Paper: Applications of Physics-Informed Neural Networks in Power Systems — A Review

This paper offers a structured overview of how PINNs are applied to critical power grid challenges, including state/parameter estimation, dynamic evaluation, power flow calculation, optimal power flow (OPF), anomaly detection, and model synthesis. For every sort of application, the paper discusses the shortcomings of traditional power system solutions and explains why PINNs may very well be advantageous in addressing those shortcomings. This comparative summary is beneficial for understanding the motivation for adopting PINNs.

3. Fluid Mechanics

Paper: Physics-informed neural networks (PINNs) for fluid mechanics: A review

This paper explored three detailed case studies that show PINNs application in fluid dynamics: (1) 3D wake flow reconstruction using sparse 2D velocity data, (2) inverse problems in compressible flow (e.g., shock wave prediction with minimal boundary data), and (3) biomedical flow modeling, where PINNs infer thrombus material properties from phase-field data.
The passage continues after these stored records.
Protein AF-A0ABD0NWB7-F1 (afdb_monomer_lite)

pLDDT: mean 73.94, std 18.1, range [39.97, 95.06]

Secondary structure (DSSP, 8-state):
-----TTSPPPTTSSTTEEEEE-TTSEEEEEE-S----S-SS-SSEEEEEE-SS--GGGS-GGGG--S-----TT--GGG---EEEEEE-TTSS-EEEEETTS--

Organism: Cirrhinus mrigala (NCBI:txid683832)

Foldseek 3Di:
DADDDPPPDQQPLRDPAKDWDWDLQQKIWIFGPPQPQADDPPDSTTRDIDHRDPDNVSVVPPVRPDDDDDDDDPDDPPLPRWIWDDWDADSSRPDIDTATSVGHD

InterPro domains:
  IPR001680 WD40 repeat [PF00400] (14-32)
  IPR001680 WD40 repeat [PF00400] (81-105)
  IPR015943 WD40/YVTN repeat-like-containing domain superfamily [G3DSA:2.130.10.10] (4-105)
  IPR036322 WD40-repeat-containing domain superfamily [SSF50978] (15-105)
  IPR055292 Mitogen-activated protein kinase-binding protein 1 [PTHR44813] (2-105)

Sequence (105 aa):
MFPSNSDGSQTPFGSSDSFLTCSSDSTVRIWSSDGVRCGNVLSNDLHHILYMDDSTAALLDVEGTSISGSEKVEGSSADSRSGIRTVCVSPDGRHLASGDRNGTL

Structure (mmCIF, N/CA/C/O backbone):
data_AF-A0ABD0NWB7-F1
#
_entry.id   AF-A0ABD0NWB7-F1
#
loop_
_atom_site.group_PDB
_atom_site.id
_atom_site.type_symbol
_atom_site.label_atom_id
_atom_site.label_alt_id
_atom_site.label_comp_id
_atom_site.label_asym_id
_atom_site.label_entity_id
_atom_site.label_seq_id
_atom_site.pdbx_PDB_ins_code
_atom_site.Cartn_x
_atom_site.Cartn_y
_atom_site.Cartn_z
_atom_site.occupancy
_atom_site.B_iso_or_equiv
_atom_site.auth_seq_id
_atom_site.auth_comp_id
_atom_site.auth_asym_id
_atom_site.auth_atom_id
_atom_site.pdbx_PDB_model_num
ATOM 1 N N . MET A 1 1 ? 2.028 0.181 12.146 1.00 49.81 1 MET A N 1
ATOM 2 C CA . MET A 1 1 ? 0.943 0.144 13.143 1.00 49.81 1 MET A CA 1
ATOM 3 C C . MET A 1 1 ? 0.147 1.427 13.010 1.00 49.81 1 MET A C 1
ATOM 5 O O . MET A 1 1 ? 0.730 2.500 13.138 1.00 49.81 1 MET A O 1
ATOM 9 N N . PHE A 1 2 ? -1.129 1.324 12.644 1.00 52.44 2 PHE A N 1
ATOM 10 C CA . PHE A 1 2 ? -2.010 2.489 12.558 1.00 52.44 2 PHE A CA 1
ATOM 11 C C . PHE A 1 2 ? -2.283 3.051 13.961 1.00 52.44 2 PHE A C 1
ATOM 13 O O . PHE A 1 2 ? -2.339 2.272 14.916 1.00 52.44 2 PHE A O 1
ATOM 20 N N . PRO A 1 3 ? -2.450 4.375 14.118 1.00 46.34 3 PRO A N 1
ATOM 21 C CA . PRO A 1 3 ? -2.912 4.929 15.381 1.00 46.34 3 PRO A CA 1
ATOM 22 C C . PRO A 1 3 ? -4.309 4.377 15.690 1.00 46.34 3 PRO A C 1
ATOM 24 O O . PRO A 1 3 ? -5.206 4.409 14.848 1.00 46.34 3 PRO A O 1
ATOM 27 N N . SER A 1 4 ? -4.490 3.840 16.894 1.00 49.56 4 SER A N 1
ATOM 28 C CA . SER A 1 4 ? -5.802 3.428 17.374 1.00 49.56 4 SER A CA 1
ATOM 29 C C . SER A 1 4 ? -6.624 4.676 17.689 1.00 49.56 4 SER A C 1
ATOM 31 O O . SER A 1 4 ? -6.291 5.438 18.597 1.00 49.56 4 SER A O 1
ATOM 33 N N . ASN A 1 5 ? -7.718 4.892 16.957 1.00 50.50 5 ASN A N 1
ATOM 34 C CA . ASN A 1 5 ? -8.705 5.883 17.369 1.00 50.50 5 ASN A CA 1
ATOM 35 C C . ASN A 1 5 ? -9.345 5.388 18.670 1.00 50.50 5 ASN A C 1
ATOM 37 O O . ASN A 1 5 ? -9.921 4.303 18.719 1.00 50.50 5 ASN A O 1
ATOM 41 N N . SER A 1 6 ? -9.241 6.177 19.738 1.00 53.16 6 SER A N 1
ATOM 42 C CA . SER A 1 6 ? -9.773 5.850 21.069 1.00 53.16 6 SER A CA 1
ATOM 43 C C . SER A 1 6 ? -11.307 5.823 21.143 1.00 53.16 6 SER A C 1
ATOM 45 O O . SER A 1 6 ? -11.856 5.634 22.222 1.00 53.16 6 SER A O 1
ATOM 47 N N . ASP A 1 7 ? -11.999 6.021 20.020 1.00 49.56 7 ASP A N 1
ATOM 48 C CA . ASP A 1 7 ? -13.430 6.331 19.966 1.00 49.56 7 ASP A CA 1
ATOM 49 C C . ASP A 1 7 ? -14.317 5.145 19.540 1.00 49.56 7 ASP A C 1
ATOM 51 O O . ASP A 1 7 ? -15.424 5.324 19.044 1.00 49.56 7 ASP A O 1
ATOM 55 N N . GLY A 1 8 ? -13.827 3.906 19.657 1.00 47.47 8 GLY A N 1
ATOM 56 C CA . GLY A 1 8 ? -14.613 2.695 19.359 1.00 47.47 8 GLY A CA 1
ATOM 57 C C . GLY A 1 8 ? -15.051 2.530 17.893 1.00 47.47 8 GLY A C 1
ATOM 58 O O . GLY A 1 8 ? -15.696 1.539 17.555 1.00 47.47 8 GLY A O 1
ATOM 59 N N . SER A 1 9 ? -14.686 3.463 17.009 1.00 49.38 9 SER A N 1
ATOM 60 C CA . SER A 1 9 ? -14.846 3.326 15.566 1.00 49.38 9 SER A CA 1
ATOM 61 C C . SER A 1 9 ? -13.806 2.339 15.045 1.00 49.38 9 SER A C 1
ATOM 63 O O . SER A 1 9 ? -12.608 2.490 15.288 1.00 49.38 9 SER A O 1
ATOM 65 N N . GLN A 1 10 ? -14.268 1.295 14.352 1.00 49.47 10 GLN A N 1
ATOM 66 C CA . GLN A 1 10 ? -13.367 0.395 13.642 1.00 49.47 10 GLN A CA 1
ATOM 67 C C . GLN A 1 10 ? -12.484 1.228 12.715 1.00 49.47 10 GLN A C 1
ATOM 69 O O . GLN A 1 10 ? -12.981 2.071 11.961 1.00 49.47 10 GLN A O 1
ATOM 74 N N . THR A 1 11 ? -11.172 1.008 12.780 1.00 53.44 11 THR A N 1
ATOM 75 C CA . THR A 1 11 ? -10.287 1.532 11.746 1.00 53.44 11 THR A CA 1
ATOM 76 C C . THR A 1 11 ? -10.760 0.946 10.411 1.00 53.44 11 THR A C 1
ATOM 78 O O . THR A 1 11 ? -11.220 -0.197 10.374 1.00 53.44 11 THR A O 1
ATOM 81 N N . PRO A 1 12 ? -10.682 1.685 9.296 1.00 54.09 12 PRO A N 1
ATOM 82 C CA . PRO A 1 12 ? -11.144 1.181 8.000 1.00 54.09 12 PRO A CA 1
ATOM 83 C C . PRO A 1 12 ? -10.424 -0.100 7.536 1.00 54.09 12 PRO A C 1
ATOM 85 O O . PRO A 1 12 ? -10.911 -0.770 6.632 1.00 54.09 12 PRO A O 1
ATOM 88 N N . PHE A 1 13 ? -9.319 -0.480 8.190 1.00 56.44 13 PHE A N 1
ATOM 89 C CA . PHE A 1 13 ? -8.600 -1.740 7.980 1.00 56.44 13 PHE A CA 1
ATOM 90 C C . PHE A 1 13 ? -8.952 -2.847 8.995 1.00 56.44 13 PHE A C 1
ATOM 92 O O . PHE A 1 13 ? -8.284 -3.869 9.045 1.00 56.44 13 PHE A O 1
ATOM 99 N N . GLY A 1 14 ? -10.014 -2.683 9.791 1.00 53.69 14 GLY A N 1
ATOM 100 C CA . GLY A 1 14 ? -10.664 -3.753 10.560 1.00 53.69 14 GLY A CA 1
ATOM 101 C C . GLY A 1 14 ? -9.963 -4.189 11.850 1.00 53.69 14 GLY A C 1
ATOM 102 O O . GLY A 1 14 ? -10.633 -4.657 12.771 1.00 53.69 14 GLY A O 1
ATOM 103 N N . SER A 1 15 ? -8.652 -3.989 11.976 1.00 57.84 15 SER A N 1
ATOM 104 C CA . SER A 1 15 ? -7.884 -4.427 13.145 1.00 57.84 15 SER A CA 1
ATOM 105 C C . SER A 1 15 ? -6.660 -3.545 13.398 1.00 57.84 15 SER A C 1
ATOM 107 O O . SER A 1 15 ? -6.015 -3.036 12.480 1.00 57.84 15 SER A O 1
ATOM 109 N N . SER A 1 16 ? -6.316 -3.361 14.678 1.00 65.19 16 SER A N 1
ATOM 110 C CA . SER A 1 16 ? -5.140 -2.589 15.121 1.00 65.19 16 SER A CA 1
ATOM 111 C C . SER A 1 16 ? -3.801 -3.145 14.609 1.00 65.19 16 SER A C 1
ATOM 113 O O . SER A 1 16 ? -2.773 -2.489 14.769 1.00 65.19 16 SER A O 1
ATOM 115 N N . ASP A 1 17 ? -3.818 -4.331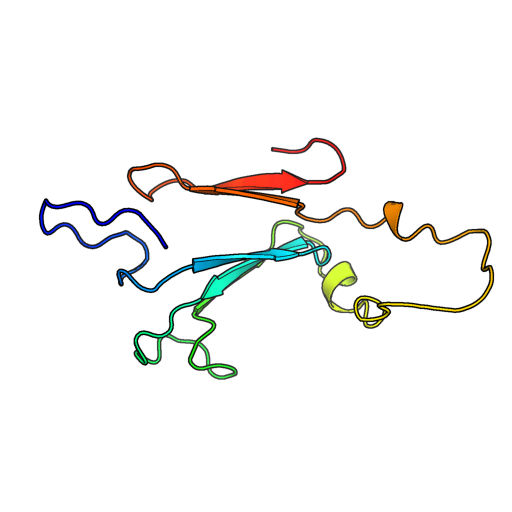 13.998 1.00 80.44 17 ASP A N 1
ATOM 116 C CA . ASP A 1 17 ? -2.644 -5.085 13.559 1.00 80.44 17 ASP A CA 1
ATOM 117 C C . ASP A 1 17 ? -2.425 -5.054 12.037 1.00 80.44 17 ASP A C 1
ATOM 119 O O . ASP A 1 17 ? -1.530 -5.707 11.503 1.00 80.44 17 ASP A O 1
ATOM 123 N N . SER A 1 18 ? -3.226 -4.264 11.318 1.00 84.94 18 SER A N 1
ATOM 124 C CA . SER A 1 18 ? -3.041 -4.095 9.881 1.00 84.94 18 SER A CA 1
ATOM 125 C C . SER A 1 18 ? -1.850 -3.186 9.547 1.00 84.94 18 SER A C 1
ATOM 127 O O . SER A 1 18 ? -1.564 -2.201 10.241 1.00 84.94 18 SER A O 1
ATOM 129 N N . PHE A 1 19 ? -1.166 -3.472 8.439 1.00 89.44 19 PHE A N 1
ATOM 130 C CA . PHE A 1 19 ? -0.103 -2.625 7.892 1.00 89.44 19 PHE A CA 1
ATOM 131 C C . PHE A 1 19 ? -0.032 -2.687 6.361 1.00 89.44 19 PHE A C 1
ATOM 133 O O . PHE A 1 19 ? -0.619 -3.554 5.717 1.00 89.44 19 PHE A O 1
ATOM 140 N N . LEU A 1 20 ? 0.684 -1.728 5.773 1.00 93.19 20 LEU A N 1
ATOM 141 C CA . LEU A 1 20 ? 0.814 -1.559 4.328 1.00 93.19 20 LEU A CA 1
ATOM 142 C C . LEU A 1 20 ? 2.258 -1.755 3.880 1.00 93.19 20 LEU A C 1
ATOM 144 O O . LEU A 1 20 ? 3.192 -1.326 4.558 1.00 93.19 20 LEU A O 1
ATOM 148 N N . THR A 1 21 ? 2.430 -2.320 2.692 1.00 94.38 21 THR A N 1
ATOM 149 C CA . THR A 1 21 ? 3.708 -2.318 1.971 1.00 94.38 21 THR A CA 1
ATOM 150 C C . THR A 1 21 ? 3.499 -1.781 0.566 1.00 94.38 21 THR A C 1
ATOM 152 O O . THR A 1 21 ? 2.454 -2.024 -0.032 1.00 94.38 21 THR A O 1
ATOM 155 N N . CYS A 1 22 ? 4.504 -1.113 0.012 1.00 93.69 22 CYS A N 1
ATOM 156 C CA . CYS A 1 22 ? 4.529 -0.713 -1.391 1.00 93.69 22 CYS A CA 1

The paper highlights how PINNs overcome limitations in traditional CFD, e.g., mesh dependency, expensive data assimilation, and difficulty handling ill-posed inverse problems.

4. Additive Manufacturing

Paper: A review on physics-informed machine learning for monitoring metal additive manufacturing process

This paper examines how PINNs address critical challenges specific to additive manufacturing process prediction or monitoring, including temperature field prediction, fluid dynamics modeling, fatigue life estimation, accelerated finite element simulations, and process characteristics prediction.

6️⃣ Conclusion

On this blog post, we went through a curated list of review papers on PINNs, covering fundamental theoretical insights, the most recent algorithmic advancements, and practical application-oriented perspectives. For every paper, we highlighted unique contributions, key takeaways, and the audience that may profit essentially the most from these insights. I hope this curated collection can enable you to higher navigate the evolving field of PINNs.